AuthorApplied Mathematics & Statistics REG_DATE2024.04.15 Hits251

Speaker: Jinsoo Hwang  
Location: B105
Date and Time: 

About the Speaker: Dr. Jinsoo Hwang

  • Adjunct Professor, Dept. of Applied Mathematics and Statistics | SUNY Korea
  • Dean, College of Natural Sciences Inha University
  • Assistant Professor, Department of Mathematical Sciences | Arizona State University
  • Ph.D. in Statistics Purdue University
  • M.S. in Statistics | Seoul National University
  • B.S. in Statistics & Computer Science Seoul National University

Abstract
Detecting ransomware is harder than general malware because of the ever-increasing number of ransomwares with different signatures, which makes traditional signature-based detection technique powerless against ransomware. Current ransomware detection techniques usually build a complex model that incorporates various behavioral traits. The traits include suspicious file activities, API call pattern or frequency, registry keys, file extensions, etc.

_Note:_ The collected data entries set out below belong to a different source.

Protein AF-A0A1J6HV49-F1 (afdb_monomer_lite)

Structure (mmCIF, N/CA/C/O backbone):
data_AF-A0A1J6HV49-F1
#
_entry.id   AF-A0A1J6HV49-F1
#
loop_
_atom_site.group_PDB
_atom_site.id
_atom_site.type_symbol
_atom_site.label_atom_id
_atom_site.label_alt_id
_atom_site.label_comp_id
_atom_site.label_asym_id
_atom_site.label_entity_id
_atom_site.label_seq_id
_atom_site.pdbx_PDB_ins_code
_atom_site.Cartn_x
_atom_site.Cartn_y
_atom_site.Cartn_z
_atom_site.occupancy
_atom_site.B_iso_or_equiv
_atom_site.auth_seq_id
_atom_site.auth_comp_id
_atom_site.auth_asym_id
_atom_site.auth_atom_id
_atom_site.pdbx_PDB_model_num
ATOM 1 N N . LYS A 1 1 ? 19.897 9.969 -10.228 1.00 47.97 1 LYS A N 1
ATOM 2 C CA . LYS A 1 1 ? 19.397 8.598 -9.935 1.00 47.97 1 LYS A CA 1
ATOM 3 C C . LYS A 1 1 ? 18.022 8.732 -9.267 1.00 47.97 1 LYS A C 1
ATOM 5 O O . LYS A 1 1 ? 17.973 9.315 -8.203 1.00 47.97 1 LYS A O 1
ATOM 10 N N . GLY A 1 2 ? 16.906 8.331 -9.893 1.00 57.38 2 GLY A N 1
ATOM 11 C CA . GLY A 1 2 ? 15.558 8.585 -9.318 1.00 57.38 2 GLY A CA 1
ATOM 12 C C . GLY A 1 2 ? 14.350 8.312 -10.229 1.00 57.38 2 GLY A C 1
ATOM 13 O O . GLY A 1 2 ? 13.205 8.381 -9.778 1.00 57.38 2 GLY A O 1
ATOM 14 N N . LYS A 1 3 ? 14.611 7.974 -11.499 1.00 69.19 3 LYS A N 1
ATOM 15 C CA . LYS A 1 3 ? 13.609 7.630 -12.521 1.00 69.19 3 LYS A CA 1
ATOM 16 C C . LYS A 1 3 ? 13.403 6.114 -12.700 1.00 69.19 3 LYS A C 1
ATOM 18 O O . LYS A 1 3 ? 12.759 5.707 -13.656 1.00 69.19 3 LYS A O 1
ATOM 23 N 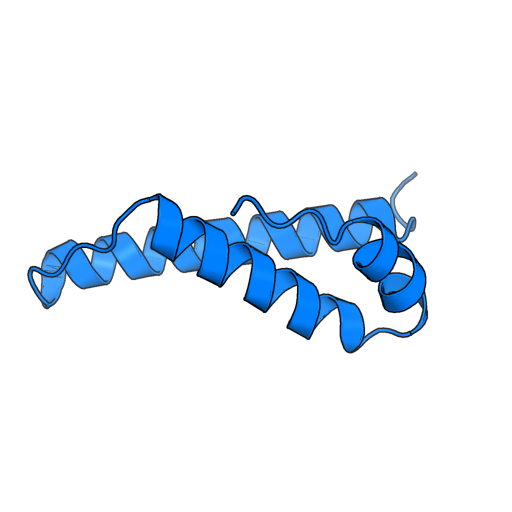N . SER A 1 4 ? 13.979 5.265 -11.840 1.00 89.25 4 SER A N 1
ATOM 24 C CA . SER A 1 4 ? 13.819 3.811 -11.986 1.00 89.25 4 SER A CA 1
ATOM 25 C C . SER A 1 4 ? 12.421 3.364 -11.557 1.00 89.25 4 SER A C 1
ATOM 27 O O . SER A 1 4 ? 11.831 3.936 -10.638 1.00 89.25 4 SER A O 1
ATOM 29 N N . ALA A 1 5 ? 11.921 2.299 -12.186 1.00 88.75 5 ALA A N 1
ATOM 30 C CA . ALA A 1 5 ? 10.644 1.682 -11.832 1.00 88.75 5 ALA A CA 1
ATOM 31 C C . ALA A 1 5 ? 10.580 1.304 -10.341 1.00 88.75 5 ALA A C 1
ATOM 33 O O . ALA A 1 5 ? 9.603 1.606 -9.664 1.00 88.75 5 ALA A O 1
ATOM 34 N N . ARG A 1 6 ? 11.672 0.758 -9.786 1.00 89.00 6 ARG A N 1
ATOM 35 C CA . ARG A 1 6 ? 11.778 0.453 -8.349 1.00 89.00 6 ARG A CA 1
ATOM 36 C C . ARG A 1 6 ? 11.639 1.693 -7.466 1.00 89.00 6 ARG A C 1
ATOM 38 O O . ARG A 1 6 ? 10.917 1.648 -6.482 1.00 89.00 6 ARG A O 1
ATOM 45 N N . ALA A 1 7 ? 12.271 2.812 -7.828 1.00 92.00 7 ALA A N 1
ATOM 46 C CA . ALA A 1 7 ? 12.135 4.050 -7.059 1.00 92.00 7 ALA A CA 1
ATOM 47 C C . ALA A 1 7 ? 10.696 4.591 -7.098 1.00 92.00 7 ALA A C 1
ATOM 49 O O . ALA A 1 7 ? 10.203 5.102 -6.095 1.00 92.00 7 ALA A O 1
ATOM 50 N N . ALA A 1 8 ? 10.011 4.464 -8.237 1.00 92.94 8 ALA A N 1
ATOM 51 C CA . ALA A 1 8 ? 8.603 4.824 -8.351 1.00 92.94 8 ALA A CA 1
ATOM 52 C C . ALA A 1 8 ? 7.707 3.914 -7.496 1.00 92.94 8 ALA A C 1
ATOM 54 O O . ALA A 1 8 ? 6.880 4.435 -6.752 1.00 92.94 8 ALA A O 1
ATOM 55 N N . ILE A 1 9 ? 7.924 2.594 -7.522 1.00 92.38 9 ILE A N 1
ATOM 56 C CA . ILE A 1 9 ? 7.209 1.640 -6.661 1.00 92.38 9 ILE A CA 1
ATOM 57 C C . ILE A 1 9 ? 7.433 1.976 -5.185 1.00 92.38 9 ILE A C 1
ATOM 59 O O . ILE A 1 9 ? 6.458 2.098 -4.456 1.00 92.38 9 ILE A O 1
ATOM 63 N N . CYS A 1 10 ? 8.668 2.253 -4.749 1.00 93.00 10 CYS A N 1
ATOM 64 C CA . CYS A 1 10 ? 8.933 2.660 -3.364 1.00 93.00 10 CYS A CA 1
ATOM 65 C C . CYS A 1 10 ? 8.143 3.911 -2.950 1.00 93.00 10 CYS A C 1
ATOM 67 O O . CYS A 1 10 ? 7.627 3.967 -1.836 1.00 93.00 10 CYS A O 1
ATOM 69 N N . ARG A 1 11 ? 8.010 4.909 -3.837 1.00 94.88 11 ARG A N 1
ATOM 70 C CA . ARG A 1 11 ? 7.191 6.104 -3.565 1.00 94.88 11 ARG A CA 1
ATOM 71 C C . ARG A 1 11 ? 5.703 5.769 -3.453 1.00 94.88 11 ARG A C 1
ATOM 73 O O . ARG A 1 11 ? 5.040 6.299 -2.567 1.00 94.88 11 ARG A O 1
ATOM 80 N N . ILE A 1 12 ? 5.190 4.885 -4.312 1.00 94.75 12 ILE A N 1
ATOM 81 C CA . ILE A 1 12 ? 3.801 4.400 -4.239 1.00 94.75 12 ILE A CA 1
ATOM 82 C C . ILE A 1 12 ? 3.573 3.661 -2.914 1.00 94.75 12 ILE A C 1
ATOM 84 O O . ILE A 1 12 ? 2.593 3.943 -2.228 1.00 94.75 12 ILE A O 1
ATOM 88 N N . THR A 1 13 ? 4.494 2.776 -2.523 1.00 95.00 13 THR A N 1
ATOM 89 C CA . THR A 1 13 ? 4.445 2.041 -1.252 1.00 95.00 13 THR A CA 1
ATOM 90 C C . THR A 1 13 ? 4.447 2.978 -0.057 1.00 95.00 13 THR A C 1
ATOM 92 O O . THR A 1 13 ? 3.611 2.829 0.829 1.00 95.00 13 THR A O 1
ATOM 95 N N . LEU A 1 14 ? 5.332 3.979 -0.045 1.00 96.75 14 LEU A N 1
ATOM 96 C CA . LEU A 1 14 ? 5.383 4.968 1.028 1.00 96.75 14 LEU A CA 1
ATOM 97 C C . LEU A 1 14 ? 4.060 5.738 1.142 1.00 96.75 14 LEU A C 1
ATOM 99 O O . LEU A 1 14 ? 3.516 5.866 2.236 1.00 96.75 14 LEU A O 1
ATOM 103 N N . ALA A 1 15 ? 3.513 6.203 0.016 1.00 97.12 15 ALA A N 1
ATOM 104 C CA . ALA A 1 15 ? 2.240 6.917 -0.001 1.00 97.12 15 ALA A CA 1
ATOM 105 C C . ALA A 1 15 ? 1.073 6.038 0.486 1.00 97.12 15 ALA A C 1
ATOM 107 O O . ALA A 1 15 ? 0.250 6.498 1.276 1.00 97.12 15 ALA A O 1
ATOM 108 N N . ALA A 1 16 ? 1.015 4.772 0.0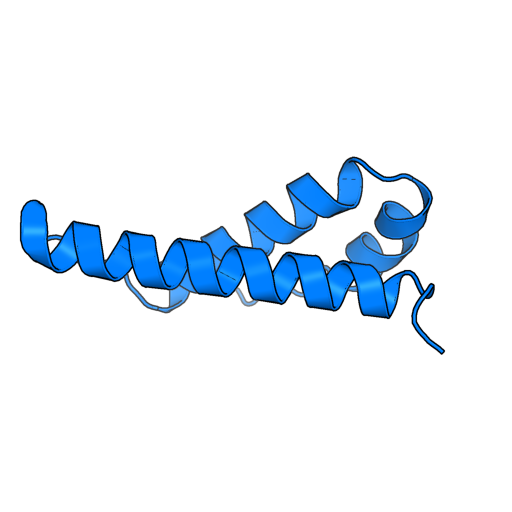57 1.00 96.38 16 ALA A N 1
ATOM 109 C CA . ALA A 1 16 ? 0.000 3.818 0.505 1.00 96.38 16 ALA A CA 1
ATOM 110 C C . ALA A 1 16 ? 0.115 3.537 2.012 1.00 96.38 16 ALA A C 1
ATOM 112 O O . ALA A 1 16 ? -0.883 3.598 2.725 1.00 96.38 16 ALA A O 1
ATOM 113 N N . ALA A 1 17 ? 1.328 3.307 2.522 1.00 96.44 17 ALA A N 1
ATOM 114 C CA . ALA A 1 17 ? 1.560 3.073 3.944 1.00 96.44 17 ALA A CA 1
ATOM 115 C C . ALA A 1 17 ? 1.125 4.270 4.803 1.00 96.44 17 ALA A C 1
ATOM 117 O O . ALA A 1 17 ? 0.385 4.094 5.768 1.00 96.44 17 ALA A O 1
ATOM 118 N N . ILE A 1 18 ? 1.518 5.494 4.426 1.00 97.44 18 ILE A N 1
ATOM 119 C CA . ILE A 1 18 ? 1.120 6.718 5.142 1.00 97.44 18 ILE A CA 1
ATOM 120 C C . ILE A 1 18 ? -0.405 6.868 5.147 1.00 97.44 18 ILE A C 1
ATOM 122 O O . ILE A 1 18 ? -0.993 7.134 6.197 1.00 97.44 18 ILE A O 1
ATOM 126 N N . TYR A 1 19 ? -1.047 6.662 3.994 1.00 97.25 19 TYR A N 1
ATOM 127 C CA . TYR A 1 19 ? -2.500 6.741 3.868 1.00 97.25 19 TYR A CA 1
ATOM 128 C C . TYR A 1 19 ? -3.211 5.743 4.790 1.00 97.25 19 TYR A C 1
ATOM 130 O O . TYR A 1 19 ? -4.104 6.131 5.543 1.00 97.25 19 TYR A O 1
ATOM 138 N N . HIS A 1 20 ? -2.793 4.476 4.782 1.00 95.88 20 HIS A N 1
ATOM 139 C CA . HIS A 1 20 ? -3.408 3.431 5.604 1.00 95.88 20 HIS A CA 1
ATOM 140 C C . HIS A 1 20 ? -3.136 3.608 7.100 1.00 95.88 20 HIS A C 1
ATOM 142 O O . HIS A 1 20 ? -4.035 3.370 7.903 1.00 95.88 20 HIS A O 1
ATOM 148 N N . CYS A 1 21 ? -1.962 4.107 7.493 1.00 94.81 21 CYS A N 1
ATOM 149 C CA . CYS A 1 21 ? -1.683 4.480 8.884 1.00 94.81 21 CYS A CA 1
ATOM 150 C C . CYS A 1 21 ? -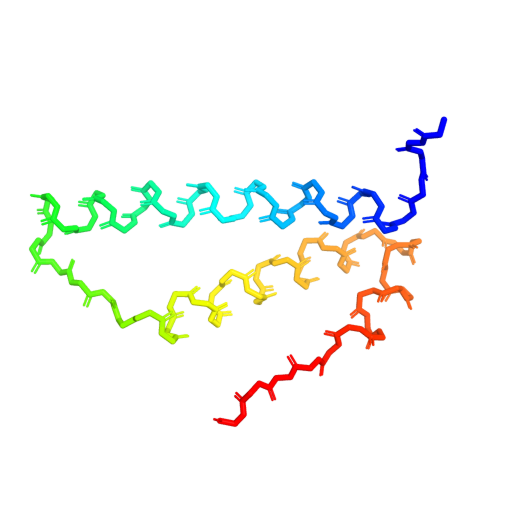2.603 5.610 9.367 1.00 94.81 21 CYS A C 1
ATOM 152 O O . CYS A 1 21 ? -3.178 5.530 10.455 1.00 94.81 21 CYS A O 1
ATOM 154 N N . TRP A 1 22 ? -2.776 6.653 8.551 1.00 96.62 22 TRP A N 1
ATOM 155 C CA . TRP A 1 22 ? -3.713 7.736 8.848 1.00 96.62 22 TRP A CA 1
ATOM 156 C C . TRP A 1 22 ? -5.159 7.227 8.919 1.00 96.62 22 TRP A C 1
ATOM 158 O O . TRP A 1 22 ? -5.892 7.566 9.851 1.00 96.62 22 TRP A O 1
ATOM 168 N N . GLN A 1 23 ? -5.556 6.365 7.980 1.00 96.12 23 GLN A N 1
ATOM 169 C CA . GLN A 1 23 ? -6.884 5.764 7.961 1.00 96.12 23 GLN A CA 1
ATOM 170 C C . GLN A 1 23 ? -7.129 4.948 9.238 1.00 96.12 23 GLN A C 1
ATOM 172 O O . GLN A 1 23 ? -8.162 5.120 9.877 1.00 96.12 23 GLN A O 1
ATOM 177 N N . GLU A 1 24 ? -6.185 4.105 9.655 1.00 95.25 24 GLU A N 1
ATOM 178 C CA . GLU A 1 24 ? -6.322 3.268 10.851 1.00 95.25 24 GLU A CA 1
ATOM 179 C C . GLU A 1 24 ? -6.437 4.087 12.141 1.00 95.25 24 GLU A C 1
ATOM 181 O O . GLU A 1 24 ? -7.276 3.792 12.999 1.00 95.25 24 GLU A O 1
ATOM 186 N N . ARG A 1 25 ? -5.668 5.178 12.247 1.00 94.62 25 ARG A N 1
ATOM 187 C CA . ARG A 1 25 ? -5.806 6.139 13.346 1.00 94.62 25 ARG A CA 1
ATOM 188 C C . ARG A 1 25 ? -7.226 6.707 13.401 1.00 94.62 25 ARG A C 1
ATOM 190 O O . ARG A 1 25 ? -7.834 6.714 14.467 1.00 94.62 25 ARG A O 1
ATOM 197 N N . ASN A 1 26 ? -7.784 7.119 12.263 1.00 96.19 26 ASN A N 1
ATOM 198 C CA . ASN A 1 26 ? -9.151 7.641 12.204 1.00 96.19 26 ASN A CA 1
ATOM 199 C C . ASN A 1 26 ? -10.206 6.578 12.538 1.00 96.19 26 ASN A C 1
ATOM 201 O O . ASN A 1 26 ? -11.160 6.872 13.254 1.00 96.19 26 ASN A O 1
ATOM 205 N N . TYR A 1 27 ? -10.039 5.338 12.072 1.00 95.50 27 TYR A N 1
ATOM 206 C CA . TYR A 1 27 ? -10.929 4.233 12.444 1.00 95.50 27 TYR A CA 1
ATOM 207 C C . TYR A 1 27 ? -10.933 3.995 13.956 1.00 95.50 27 TYR A C 1
ATOM 209 O O . TYR A 1 27 ? -12.000 3.834 14.553 1.00 95.50 27 TYR A O 1
ATOM 217 N N . THR A 1 28 ? -9.759 4.053 14.583 1.00 94.31 28 THR A N 1
ATOM 218 C CA . THR A 1 28 ? -9.627 3.890 16.033 1.00 94.31 28 THR A CA 1
ATOM 219 C C . THR A 1 28 ? -10.293 5.048 16.778 1.00 94.31 28 THR A C 1
ATOM 221 O O . THR A 1 28 ? -11.090 4.814 17.684 1.00 94.31 28 THR A O 1
ATOM 224 N N . THR A 1 29 ? -10.023 6.294 16.376 1.00 95.56 29 THR A N 1
ATOM 225 C CA . THR A 1 29 ? -10.547 7.493 17.049 1.00 95.56 29 THR A CA 1
ATOM 226 C C . THR A 1 29 ? -12.057 7.659 16.880 1.00 95.56 29 THR A C 1
ATOM 228 O O . THR A 1 29 ? -12.748 7.932 17.857 1.00 95.56 29 THR A O 1
ATOM 231 N N . PHE A 1 30 ? -12.581 7.497 15.664 1.00 95.38 30 PHE A N 1
ATOM 232 C CA . PHE A 1 30 ? -13.968 7.857 15.349 1.00 95.38 30 PHE A CA 1
ATOM 233 C C . PHE A 1 30 ? -14.923 6.664 15.313 1.00 95.38 30 PHE A C 1
ATOM 235 O O . PHE A 1 30 ? -16.103 6.826 15.604 1.00 95.38 30 PHE A O 1
ATOM 242 N N . GLN A 1 31 ? -14.439 5.467 14.965 1.00 93.25 31 GLN A N 1
ATOM 243 C CA . GLN A 1 31 ? -15.285 4.273 14.845 1.00 93.25 31 GLN A CA 1
ATOM 244 C C . GLN A 1 31 ? -15.034 3.236 15.945 1.00 93.25 31 GLN A C 1
ATOM 246 O O . GLN A 1 31 ? -15.756 2.243 15.995 1.00 93.25 31 GLN A O 1
ATOM 251 N N . LYS A 1 32 ? -14.020 3.433 16.806 1.00 92.12 32 LYS A N 1
ATOM 252 C CA . LYS A 1 32 ? -13.566 2.456 17.817 1.00 92.12 32 LYS A CA 1
ATOM 253 C C . LYS A 1 32 ? -13.276 1.069 17.224 1.00 92.12 32 LYS A C 1
ATOM 255 O O . LYS A 1 32 ? -13.417 0.050 17.895 1.00 92.12 32 LYS A O 1
ATOM 260 N N . LYS A 1 33 ? -12.879 1.030 15.951 1.00 90.50 33 LYS A N 1
ATOM 261 C CA . LYS A 1 33 ? -12.520 -0.192 15.223 1.00 90.50 33 LYS A CA 1
ATOM 262 C C . LYS A 1 33 ? -11.013 -0.252 15.051 1.00 90.50 33 LYS A C 1
ATOM 264 O O . LYS A 1 33 ? -10.383 0.779 14.830 1.00 90.50 33 LYS A O 1
ATOM 269 N N . ARG A 1 34 ? -10.466 -1.465 15.101 1.00 91.44 34 ARG A N 1
ATOM 270 C CA . ARG A 1 34 ? -9.050 -1.725 14.861 1.00 91.44 34 ARG A CA 1
ATOM 271 C C . ARG A 1 34 ? -8.886 -2.940 13.959 1.00 91.44 34 ARG A C 1
ATOM 273 O O . ARG A 1 34 ? -9.422 -4.006 14.253 1.00 91.44 34 ARG A O 1
ATOM 280 N N . ARG A 1 35 ? -8.156 -2.777 12.861 1.00 93.00 35 ARG A N 1
ATOM 281 C CA . ARG A 1 35 ? -7.750 -3.873 11.980 1.00 93.00 35 ARG A CA 1
ATOM 282 C C . ARG A 1 35 ? -6.500 -4.544 12.536 1.00 93.00 35 ARG A C 1
ATOM 284 O O . ARG A 1 35 ? -5.682 -3.928 13.221 1.00 93.00 35 ARG A O 1
ATOM 291 N N . THR A 1 36 ? -6.346 -5.830 12.238 1.00 93.06 36 THR A N 1
ATOM 292 C CA . THR A 1 36 ? -5.099 -6.533 12.537 1.00 93.06 36 THR A CA 1
ATOM 293 C C . THR A 1 36 ? -3.980 -5.994 11.649 1.00 93.06 36 THR A C 1
ATOM 295 O O . THR A 1 36 ? -4.212 -5.559 10.517 1.00 93.06 36 THR A O 1
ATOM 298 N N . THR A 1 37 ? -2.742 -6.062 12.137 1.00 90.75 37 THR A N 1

In this paper, we build a two-stage mixed ransomware detection model, Markov model and Random Forest model. First, we focus on Windows API call sequence pattern and build a Markov model to capture the characteristics of ransomware. Next, we build Random Forest machine learning model to the remaining data to control both false positive (FPR) and false negative (FNR) error rates. As a result of our two-stage mixed detection method we can achieve overall accuracy 97.3% with 4.8% FPR and 1.5% FNR.